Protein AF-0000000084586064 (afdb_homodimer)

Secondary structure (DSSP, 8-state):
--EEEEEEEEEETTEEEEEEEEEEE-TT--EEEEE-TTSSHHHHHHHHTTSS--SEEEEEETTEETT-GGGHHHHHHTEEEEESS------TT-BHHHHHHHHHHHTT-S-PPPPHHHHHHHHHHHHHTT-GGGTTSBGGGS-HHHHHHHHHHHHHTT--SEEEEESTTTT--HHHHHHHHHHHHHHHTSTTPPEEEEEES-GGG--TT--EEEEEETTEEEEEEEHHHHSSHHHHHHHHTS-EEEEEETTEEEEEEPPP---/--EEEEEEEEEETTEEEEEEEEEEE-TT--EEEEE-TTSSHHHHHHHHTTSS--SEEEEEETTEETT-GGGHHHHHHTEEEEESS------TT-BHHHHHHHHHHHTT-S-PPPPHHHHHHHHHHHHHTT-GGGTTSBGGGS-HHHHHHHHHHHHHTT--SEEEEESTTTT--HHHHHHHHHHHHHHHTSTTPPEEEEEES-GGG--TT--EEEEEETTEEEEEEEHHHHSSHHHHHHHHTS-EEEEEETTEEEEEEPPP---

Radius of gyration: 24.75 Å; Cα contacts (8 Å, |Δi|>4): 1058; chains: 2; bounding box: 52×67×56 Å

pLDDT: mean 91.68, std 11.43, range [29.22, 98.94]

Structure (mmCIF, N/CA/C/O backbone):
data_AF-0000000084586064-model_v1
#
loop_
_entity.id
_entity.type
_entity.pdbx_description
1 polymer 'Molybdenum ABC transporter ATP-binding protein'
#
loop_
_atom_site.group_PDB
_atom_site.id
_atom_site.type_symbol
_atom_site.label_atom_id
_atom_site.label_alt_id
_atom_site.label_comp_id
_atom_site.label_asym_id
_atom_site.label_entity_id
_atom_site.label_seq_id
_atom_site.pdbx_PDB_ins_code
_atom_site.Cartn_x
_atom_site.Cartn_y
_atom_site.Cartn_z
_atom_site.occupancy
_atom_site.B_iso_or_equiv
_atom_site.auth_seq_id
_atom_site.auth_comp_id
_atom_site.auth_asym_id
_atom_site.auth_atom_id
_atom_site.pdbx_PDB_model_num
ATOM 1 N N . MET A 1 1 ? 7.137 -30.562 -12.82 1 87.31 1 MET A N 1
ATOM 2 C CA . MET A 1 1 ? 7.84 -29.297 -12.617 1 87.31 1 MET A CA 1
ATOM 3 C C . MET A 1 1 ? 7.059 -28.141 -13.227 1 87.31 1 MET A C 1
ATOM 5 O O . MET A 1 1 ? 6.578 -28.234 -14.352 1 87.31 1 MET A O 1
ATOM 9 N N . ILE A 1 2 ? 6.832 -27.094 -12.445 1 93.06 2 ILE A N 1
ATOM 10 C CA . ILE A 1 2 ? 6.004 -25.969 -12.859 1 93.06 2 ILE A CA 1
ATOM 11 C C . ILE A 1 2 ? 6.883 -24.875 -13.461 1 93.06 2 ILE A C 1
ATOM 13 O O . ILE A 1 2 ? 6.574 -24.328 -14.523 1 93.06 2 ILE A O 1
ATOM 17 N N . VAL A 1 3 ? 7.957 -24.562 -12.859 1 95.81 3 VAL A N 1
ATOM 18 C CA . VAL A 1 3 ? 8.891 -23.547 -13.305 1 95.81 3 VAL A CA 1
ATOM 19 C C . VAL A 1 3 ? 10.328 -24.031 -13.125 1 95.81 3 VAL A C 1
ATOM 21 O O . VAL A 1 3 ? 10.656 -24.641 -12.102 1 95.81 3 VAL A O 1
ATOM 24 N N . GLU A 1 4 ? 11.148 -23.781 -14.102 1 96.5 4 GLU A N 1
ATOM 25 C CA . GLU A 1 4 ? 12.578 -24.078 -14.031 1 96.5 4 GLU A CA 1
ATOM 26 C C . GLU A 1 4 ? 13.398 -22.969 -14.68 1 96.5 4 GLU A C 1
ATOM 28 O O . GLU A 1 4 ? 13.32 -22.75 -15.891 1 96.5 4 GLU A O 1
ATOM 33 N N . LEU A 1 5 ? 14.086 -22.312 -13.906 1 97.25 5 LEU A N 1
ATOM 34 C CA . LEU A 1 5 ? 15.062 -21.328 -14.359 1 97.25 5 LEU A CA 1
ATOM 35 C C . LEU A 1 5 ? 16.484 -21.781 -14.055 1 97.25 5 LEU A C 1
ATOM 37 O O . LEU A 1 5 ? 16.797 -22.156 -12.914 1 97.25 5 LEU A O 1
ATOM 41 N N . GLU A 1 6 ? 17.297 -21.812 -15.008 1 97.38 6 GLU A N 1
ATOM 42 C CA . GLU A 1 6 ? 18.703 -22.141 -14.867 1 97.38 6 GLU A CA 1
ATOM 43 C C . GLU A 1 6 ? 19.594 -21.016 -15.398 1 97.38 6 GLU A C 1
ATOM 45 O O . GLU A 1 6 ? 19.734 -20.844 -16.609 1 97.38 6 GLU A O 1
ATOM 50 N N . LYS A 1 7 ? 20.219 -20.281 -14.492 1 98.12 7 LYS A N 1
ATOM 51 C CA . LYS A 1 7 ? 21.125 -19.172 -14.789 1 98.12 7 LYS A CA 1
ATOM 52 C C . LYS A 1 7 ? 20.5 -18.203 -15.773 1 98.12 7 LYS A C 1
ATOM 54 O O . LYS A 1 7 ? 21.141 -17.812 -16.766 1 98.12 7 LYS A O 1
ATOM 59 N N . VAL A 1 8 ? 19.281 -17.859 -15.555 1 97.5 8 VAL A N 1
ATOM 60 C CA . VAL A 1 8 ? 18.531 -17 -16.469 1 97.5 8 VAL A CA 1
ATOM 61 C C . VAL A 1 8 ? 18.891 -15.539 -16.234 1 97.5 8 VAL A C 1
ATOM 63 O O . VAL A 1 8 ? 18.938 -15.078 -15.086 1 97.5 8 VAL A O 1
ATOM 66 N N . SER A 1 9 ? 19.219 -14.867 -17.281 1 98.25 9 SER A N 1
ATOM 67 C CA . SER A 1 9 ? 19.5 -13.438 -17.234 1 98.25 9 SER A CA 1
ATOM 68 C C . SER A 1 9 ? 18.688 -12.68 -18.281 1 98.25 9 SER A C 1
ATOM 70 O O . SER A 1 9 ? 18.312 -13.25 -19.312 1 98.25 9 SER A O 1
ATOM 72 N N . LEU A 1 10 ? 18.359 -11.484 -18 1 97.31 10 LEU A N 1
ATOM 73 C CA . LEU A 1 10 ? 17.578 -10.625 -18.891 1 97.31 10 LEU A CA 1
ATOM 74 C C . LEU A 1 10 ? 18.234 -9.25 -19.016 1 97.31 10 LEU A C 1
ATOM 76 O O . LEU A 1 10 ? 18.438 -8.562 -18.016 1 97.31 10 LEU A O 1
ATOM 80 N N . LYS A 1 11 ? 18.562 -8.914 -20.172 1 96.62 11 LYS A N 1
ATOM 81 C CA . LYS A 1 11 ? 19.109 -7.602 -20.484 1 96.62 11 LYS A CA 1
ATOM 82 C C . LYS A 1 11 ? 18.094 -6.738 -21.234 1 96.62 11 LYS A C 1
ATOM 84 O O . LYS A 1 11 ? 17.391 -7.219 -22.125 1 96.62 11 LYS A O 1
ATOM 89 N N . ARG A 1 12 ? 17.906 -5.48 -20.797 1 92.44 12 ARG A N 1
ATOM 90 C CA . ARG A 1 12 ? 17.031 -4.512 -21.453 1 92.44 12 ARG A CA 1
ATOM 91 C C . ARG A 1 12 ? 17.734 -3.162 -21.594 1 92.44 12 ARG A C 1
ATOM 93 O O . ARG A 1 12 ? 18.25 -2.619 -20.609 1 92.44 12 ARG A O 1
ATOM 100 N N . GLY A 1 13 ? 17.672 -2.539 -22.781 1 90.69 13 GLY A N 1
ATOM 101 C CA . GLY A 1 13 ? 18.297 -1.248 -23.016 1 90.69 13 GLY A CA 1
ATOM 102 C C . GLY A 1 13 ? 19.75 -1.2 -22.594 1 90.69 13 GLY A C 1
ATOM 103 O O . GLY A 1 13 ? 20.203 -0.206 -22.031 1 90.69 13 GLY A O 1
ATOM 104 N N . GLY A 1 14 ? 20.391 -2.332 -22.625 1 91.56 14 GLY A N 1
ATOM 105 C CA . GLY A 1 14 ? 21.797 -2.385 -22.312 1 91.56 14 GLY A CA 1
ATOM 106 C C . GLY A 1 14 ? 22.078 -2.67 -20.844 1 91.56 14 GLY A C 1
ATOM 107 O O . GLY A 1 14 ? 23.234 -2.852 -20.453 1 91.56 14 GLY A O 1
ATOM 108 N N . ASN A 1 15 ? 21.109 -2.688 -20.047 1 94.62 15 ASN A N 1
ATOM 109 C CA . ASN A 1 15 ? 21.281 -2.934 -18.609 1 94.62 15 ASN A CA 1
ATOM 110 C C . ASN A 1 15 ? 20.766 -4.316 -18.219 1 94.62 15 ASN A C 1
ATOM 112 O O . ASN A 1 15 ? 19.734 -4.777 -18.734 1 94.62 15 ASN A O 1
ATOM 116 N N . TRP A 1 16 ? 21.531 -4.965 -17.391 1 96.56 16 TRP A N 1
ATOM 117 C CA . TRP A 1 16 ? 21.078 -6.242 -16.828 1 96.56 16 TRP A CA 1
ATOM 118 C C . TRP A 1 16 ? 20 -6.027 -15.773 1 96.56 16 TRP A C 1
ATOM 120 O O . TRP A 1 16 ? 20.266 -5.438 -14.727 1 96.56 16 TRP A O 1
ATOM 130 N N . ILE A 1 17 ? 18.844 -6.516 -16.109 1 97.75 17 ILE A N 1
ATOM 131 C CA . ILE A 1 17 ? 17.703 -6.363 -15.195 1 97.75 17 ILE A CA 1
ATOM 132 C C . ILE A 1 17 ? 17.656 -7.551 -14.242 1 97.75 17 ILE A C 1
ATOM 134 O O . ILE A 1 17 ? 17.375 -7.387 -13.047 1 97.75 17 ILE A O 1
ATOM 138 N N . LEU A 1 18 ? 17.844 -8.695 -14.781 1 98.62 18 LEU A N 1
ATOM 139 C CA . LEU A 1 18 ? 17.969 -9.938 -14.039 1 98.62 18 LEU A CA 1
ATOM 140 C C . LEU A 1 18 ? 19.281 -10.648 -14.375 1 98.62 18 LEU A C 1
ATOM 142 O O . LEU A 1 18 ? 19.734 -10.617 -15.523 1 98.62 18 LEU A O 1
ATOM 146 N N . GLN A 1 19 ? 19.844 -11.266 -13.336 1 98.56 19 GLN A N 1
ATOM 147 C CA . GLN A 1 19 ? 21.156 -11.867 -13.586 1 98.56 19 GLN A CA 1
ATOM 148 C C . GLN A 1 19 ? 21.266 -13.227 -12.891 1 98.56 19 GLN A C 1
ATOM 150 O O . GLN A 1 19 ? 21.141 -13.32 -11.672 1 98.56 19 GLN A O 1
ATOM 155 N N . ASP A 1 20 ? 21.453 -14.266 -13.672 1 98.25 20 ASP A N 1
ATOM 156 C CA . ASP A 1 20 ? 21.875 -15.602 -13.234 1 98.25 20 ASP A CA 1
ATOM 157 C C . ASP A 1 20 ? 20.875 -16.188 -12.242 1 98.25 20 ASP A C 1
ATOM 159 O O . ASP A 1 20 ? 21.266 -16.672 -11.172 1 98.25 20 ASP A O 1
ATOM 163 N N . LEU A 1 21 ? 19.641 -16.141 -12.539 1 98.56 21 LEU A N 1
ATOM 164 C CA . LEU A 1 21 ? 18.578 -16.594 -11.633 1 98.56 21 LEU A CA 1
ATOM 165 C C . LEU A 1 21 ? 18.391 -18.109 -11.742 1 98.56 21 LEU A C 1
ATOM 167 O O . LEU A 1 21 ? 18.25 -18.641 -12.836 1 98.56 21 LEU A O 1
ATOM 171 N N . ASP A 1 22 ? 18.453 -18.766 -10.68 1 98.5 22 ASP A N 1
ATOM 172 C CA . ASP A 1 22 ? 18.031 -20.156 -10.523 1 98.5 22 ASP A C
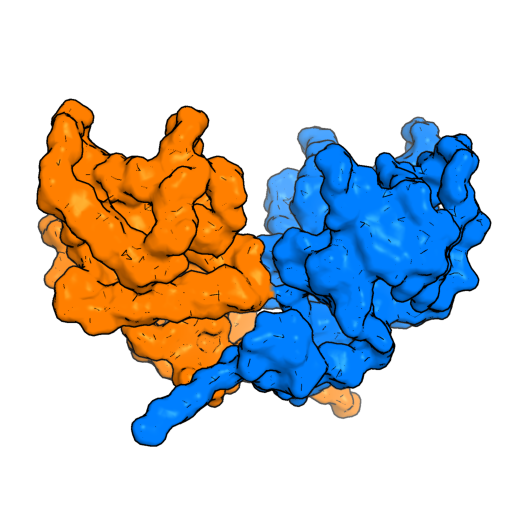A 1
ATOM 173 C C . ASP A 1 22 ? 16.781 -20.266 -9.672 1 98.5 22 ASP A C 1
ATOM 175 O O . ASP A 1 22 ? 16.703 -19.688 -8.586 1 98.5 22 ASP A O 1
ATOM 179 N N . TRP A 1 23 ? 15.805 -20.938 -10.188 1 98.06 23 TRP A N 1
ATOM 180 C CA . TRP A 1 23 ? 14.555 -21.094 -9.461 1 98.06 23 TRP A CA 1
ATOM 181 C C . TRP A 1 23 ? 13.789 -22.328 -9.953 1 98.06 23 TRP A C 1
ATOM 183 O O . TRP A 1 23 ? 13.586 -22.5 -11.156 1 98.06 23 TRP A O 1
ATOM 193 N N . LYS A 1 24 ? 13.43 -23.172 -9.07 1 97.56 24 LYS A N 1
ATOM 194 C CA . LYS A 1 24 ? 12.656 -24.375 -9.391 1 97.56 24 LYS A CA 1
ATOM 195 C C . LYS A 1 24 ? 11.398 -24.453 -8.531 1 97.56 24 LYS A C 1
ATOM 197 O O . LYS A 1 24 ? 11.461 -24.312 -7.312 1 97.56 24 LYS A O 1
ATOM 202 N N . ILE A 1 25 ? 10.297 -24.609 -9.164 1 97.62 25 ILE A N 1
ATOM 203 C CA . ILE A 1 25 ? 9.016 -24.766 -8.484 1 97.62 25 ILE A CA 1
ATOM 204 C C . ILE A 1 25 ? 8.367 -26.094 -8.891 1 97.62 25 ILE A C 1
ATOM 206 O O . ILE A 1 25 ? 8.18 -26.359 -10.078 1 97.62 25 ILE A O 1
ATOM 210 N N . GLU A 1 26 ? 8.086 -26.859 -7.918 1 96 26 GLU A N 1
ATOM 211 C CA . GLU A 1 26 ? 7.359 -28.109 -8.164 1 96 26 GLU A CA 1
ATOM 212 C C . GLU A 1 26 ? 5.859 -27.922 -7.965 1 96 26 GLU A C 1
ATOM 214 O O . GLU A 1 26 ? 5.426 -26.969 -7.324 1 96 26 GLU A O 1
ATOM 219 N N . LYS A 1 27 ? 5.141 -28.859 -8.539 1 93.38 27 LYS A N 1
ATOM 220 C CA . LYS A 1 27 ? 3.691 -28.828 -8.359 1 93.38 27 LYS A CA 1
ATOM 221 C C . LYS A 1 27 ? 3.32 -28.875 -6.879 1 93.38 27 LYS A C 1
ATOM 223 O O . LYS A 1 27 ? 3.887 -29.656 -6.117 1 93.38 27 LYS A O 1
ATOM 228 N N . GLY A 1 28 ? 2.492 -27.953 -6.488 1 88.12 28 GLY A N 1
ATOM 229 C CA . GLY A 1 28 ? 1.99 -27.969 -5.125 1 88.12 28 GLY A CA 1
ATOM 230 C C . GLY A 1 28 ? 2.828 -27.125 -4.176 1 88.12 28 GLY A C 1
ATOM 231 O O . GLY A 1 28 ? 2.42 -26.875 -3.041 1 88.12 28 GLY A O 1
ATOM 232 N N . GLN A 1 29 ? 4.02 -26.734 -4.629 1 94 29 GLN A N 1
ATOM 233 C CA . GLN A 1 29 ? 4.828 -25.812 -3.836 1 94 29 GLN A CA 1
ATOM 234 C C . GLN A 1 29 ? 4.383 -24.375 -4.043 1 94 29 GLN A C 1
ATOM 236 O O . GLN A 1 29 ? 4.57 -23.797 -5.121 1 94 29 GLN A O 1
ATOM 241 N N . ASN A 1 30 ? 3.799 -23.828 -3 1 97.94 30 ASN A N 1
ATOM 242 C CA . ASN A 1 30 ? 3.396 -22.438 -3.08 1 97.94 30 ASN A CA 1
ATOM 243 C C . ASN A 1 30 ? 4.523 -21.5 -2.652 1 97.94 30 ASN A C 1
ATOM 245 O O . ASN A 1 30 ? 5.125 -21.688 -1.594 1 97.94 30 ASN A O 1
ATOM 249 N N . TRP A 1 31 ? 4.828 -20.516 -3.479 1 98.62 31 TRP A N 1
ATOM 250 C CA . TRP A 1 31 ? 6.004 -19.672 -3.295 1 98.62 31 TRP A CA 1
ATOM 251 C C . TRP A 1 31 ? 5.598 -18.219 -3.021 1 98.62 31 TRP A C 1
ATOM 253 O O . TRP A 1 31 ? 4.613 -17.734 -3.578 1 98.62 31 TRP A O 1
ATOM 263 N N . VAL A 1 32 ? 6.363 -17.625 -2.189 1 98.81 32 VAL A N 1
ATOM 264 C CA . VAL A 1 32 ? 6.395 -16.172 -2.129 1 98.81 32 VAL A CA 1
ATOM 265 C C . VAL A 1 32 ? 7.574 -15.648 -2.947 1 98.81 32 VAL A C 1
ATOM 267 O O . VAL A 1 32 ? 8.695 -16.141 -2.82 1 98.81 32 VAL A O 1
ATOM 270 N N . LEU A 1 33 ? 7.305 -14.82 -3.867 1 98.88 33 LEU A N 1
ATOM 271 C CA . LEU A 1 33 ? 8.336 -13.984 -4.465 1 98.88 33 LEU A CA 1
ATOM 272 C C . LEU A 1 33 ? 8.406 -12.625 -3.77 1 98.88 33 LEU A C 1
ATOM 274 O O . LEU A 1 33 ? 7.535 -11.773 -3.973 1 98.88 33 LEU A O 1
ATOM 278 N N . PHE A 1 34 ? 9.43 -12.461 -2.922 1 98.88 34 PHE A N 1
ATOM 279 C CA . PHE A 1 34 ? 9.57 -11.266 -2.098 1 98.88 34 PHE A CA 1
ATOM 280 C C . PHE A 1 34 ? 10.703 -10.391 -2.609 1 98.88 34 PHE A C 1
ATOM 282 O O . PHE A 1 34 ? 11.773 -10.891 -2.953 1 98.88 34 PHE A O 1
ATOM 289 N N . GLY A 1 35 ? 10.492 -9.156 -2.672 1 98.5 35 GLY A N 1
ATOM 290 C CA . GLY A 1 35 ? 11.477 -8.164 -3.07 1 98.5 35 GLY A CA 1
ATOM 291 C C . GLY A 1 35 ? 10.969 -6.738 -2.949 1 98.5 35 GLY A C 1
ATOM 292 O O . GLY A 1 35 ? 9.758 -6.5 -2.967 1 98.5 35 GLY A O 1
ATOM 293 N N . LEU A 1 36 ? 11.875 -5.867 -2.865 1 97.94 36 LEU A N 1
ATOM 294 C CA . LEU A 1 36 ? 11.523 -4.457 -2.781 1 97.94 36 LEU A CA 1
ATOM 295 C C . LEU A 1 36 ? 11.203 -3.891 -4.16 1 97.94 36 LEU A C 1
ATOM 297 O O . LEU A 1 36 ? 11.297 -4.602 -5.164 1 97.94 36 LEU A O 1
ATOM 301 N N . ASN A 1 37 ? 10.695 -2.684 -4.133 1 95.56 37 ASN A N 1
ATOM 302 C CA . ASN A 1 37 ? 10.438 -2.033 -5.414 1 95.56 37 ASN A CA 1
ATOM 303 C C . ASN A 1 37 ? 11.711 -1.918 -6.246 1 95.56 37 ASN A C 1
ATOM 305 O O . ASN A 1 37 ? 12.773 -1.573 -5.723 1 95.56 37 ASN A O 1
ATOM 309 N N . GLY A 1 38 ? 11.664 -2.299 -7.473 1 95 38 GLY A N 1
ATOM 310 C CA . GLY A 1 38 ? 12.812 -2.217 -8.367 1 95 38 GLY A CA 1
ATOM 311 C C . GLY A 1 38 ? 13.711 -3.436 -8.297 1 95 38 GLY A C 1
ATOM 312 O O . GLY A 1 38 ? 14.758 -3.475 -8.938 1 95 38 GLY A O 1
ATOM 313 N N . SER A 1 39 ? 13.297 -4.438 -7.59 1 97.69 39 SER A N 1
ATOM 314 C CA . SER A 1 39 ? 14.164 -5.586 -7.367 1 97.69 39 SER A CA 1
ATOM 315 C C . SER A 1 39 ? 14.203 -6.496 -8.594 1 97.69 39 SER A C 1
ATOM 317 O O . SER A 1 39 ? 15.07 -7.371 -8.695 1 97.69 39 SER A O 1
ATOM 319 N N . GLY A 1 40 ? 13.227 -6.402 -9.484 1 97.69 40 GLY A N 1
ATOM 320 C CA . GLY A 1 40 ? 13.18 -7.23 -10.68 1 97.69 40 GLY A CA 1
ATOM 321 C C . GLY A 1 40 ? 11.969 -8.148 -10.727 1 97.69 40 GLY A C 1
ATOM 322 O O . GLY A 1 40 ? 11.836 -8.953 -11.648 1 97.69 40 GLY A O 1
ATOM 323 N N . LYS A 1 41 ? 11.047 -8.008 -9.773 1 97.75 41 LYS A N 1
ATOM 324 C CA . LYS A 1 41 ? 9.891 -8.891 -9.68 1 97.75 41 LYS A CA 1
ATOM 325 C C . LYS A 1 41 ? 9.062 -8.859 -10.961 1 97.75 41 LYS A C 1
ATOM 327 O O . LYS A 1 41 ? 8.75 -9.906 -11.523 1 97.75 41 LYS A O 1
ATOM 332 N N . THR A 1 42 ? 8.734 -7.637 -11.445 1 95.12 42 THR A N 1
ATOM 333 C CA . THR A 1 42 ? 7.902 -7.465 -12.633 1 95.12 42 THR A CA 1
ATOM 334 C C . THR A 1 42 ? 8.578 -8.07 -13.859 1 95.12 42 THR A C 1
ATOM 336 O O . THR A 1 42 ? 7.922 -8.711 -14.68 1 95.12 42 THR A O 1
ATOM 339 N N . SER A 1 43 ? 9.859 -7.875 -14 1 96.81 43 SER A N 1
ATOM 340 C CA . SER A 1 43 ? 10.602 -8.453 -15.117 1 96.81 43 SER A CA 1
ATOM 341 C C . SER A 1 43 ? 10.594 -9.977 -15.055 1 96.81 43 SER A C 1
ATOM 343 O O . SER A 1 43 ? 10.438 -10.641 -16.078 1 96.81 43 SER A O 1
ATOM 345 N N . LEU A 1 44 ? 10.758 -10.492 -13.859 1 97.94 44 LEU A N 1
ATOM 346 C CA . LEU A 1 44 ? 10.719 -11.938 -13.688 1 97.94 44 LEU A CA 1
ATOM 347 C C . LEU A 1 44 ? 9.344 -12.492 -14.062 1 97.94 44 LEU A C 1
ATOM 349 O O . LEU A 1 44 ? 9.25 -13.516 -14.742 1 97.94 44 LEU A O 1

To do:
Begin at the line that has "ATOM 274 O O" in the entries above; stop after the line that has "ATOM 303 C C". Transcribe exactly those lines and no others.

Reply to the exercise:
ATOM 274 O O . LEU A 1 33 ? 7.535 -11.773 -3.973 1 98.88 33 LEU A O 1
ATOM 278 N N . PHE A 1 34 ? 9.43 -12.461 -2.922 1 98.88 34 PHE A N 1
ATOM 279 C CA . PHE A 1 34 ? 9.57 -11.266 -2.098 1 98.88 34 PHE A CA 1
ATOM 280 C C . PHE A 1 34 ? 10.703 -10.391 -2.609 1 98.88 34 PHE A C 1
ATOM 282 O O . PHE A 1 34 ? 11.773 -10.891 -2.953 1 98.88 34 PHE A O 1
ATOM 289 N N . GLY A 1 35 ? 10.492 -9.156 -2.672 1 98.5 35 GLY A N 1
ATOM 290 C CA . GLY A 1 35 ? 11.477 -8.164 -3.07 1 98.5 35 GLY A CA 1
ATOM 291 C C . GLY A 1 35 ? 10.969 -6.738 -2.949 1 98.5 35 GLY A C 1
ATOM 292 O O . GLY A 1 35 ? 9.758 -6.5 -2.967 1 98.5 35 GLY A O 1
ATOM 293 N N . LEU A 1 36 ? 11.875 -5.867 -2.865 1 97.94 36 LEU A N 1
ATOM 294 C CA . LEU A 1 36 ? 11.523 -4.457 -2.781 1 97.94 36 LEU A CA 1
ATOM 295 C C . LEU A 1 36 ? 11.203 -3.891 -4.16 1 97.94 36 LEU A C 1
ATOM 297 O O . LEU A 1 36 ? 11.297 -4.602 -5.164 1 97.94 36 LEU A O 1
ATOM 301 N N . ASN A 1 37 ? 10.695 -2.684 -4.133 1 95.56 37 ASN A N 1
ATOM 302 C CA . ASN A 1 37 ? 10.438 -2.033 -5.414 1 95.56 37 ASN A CA 1
ATOM 303 C C . ASN A 1 37 ? 11.711 -1.918 -6.246 1 95.56 37 ASN A C 1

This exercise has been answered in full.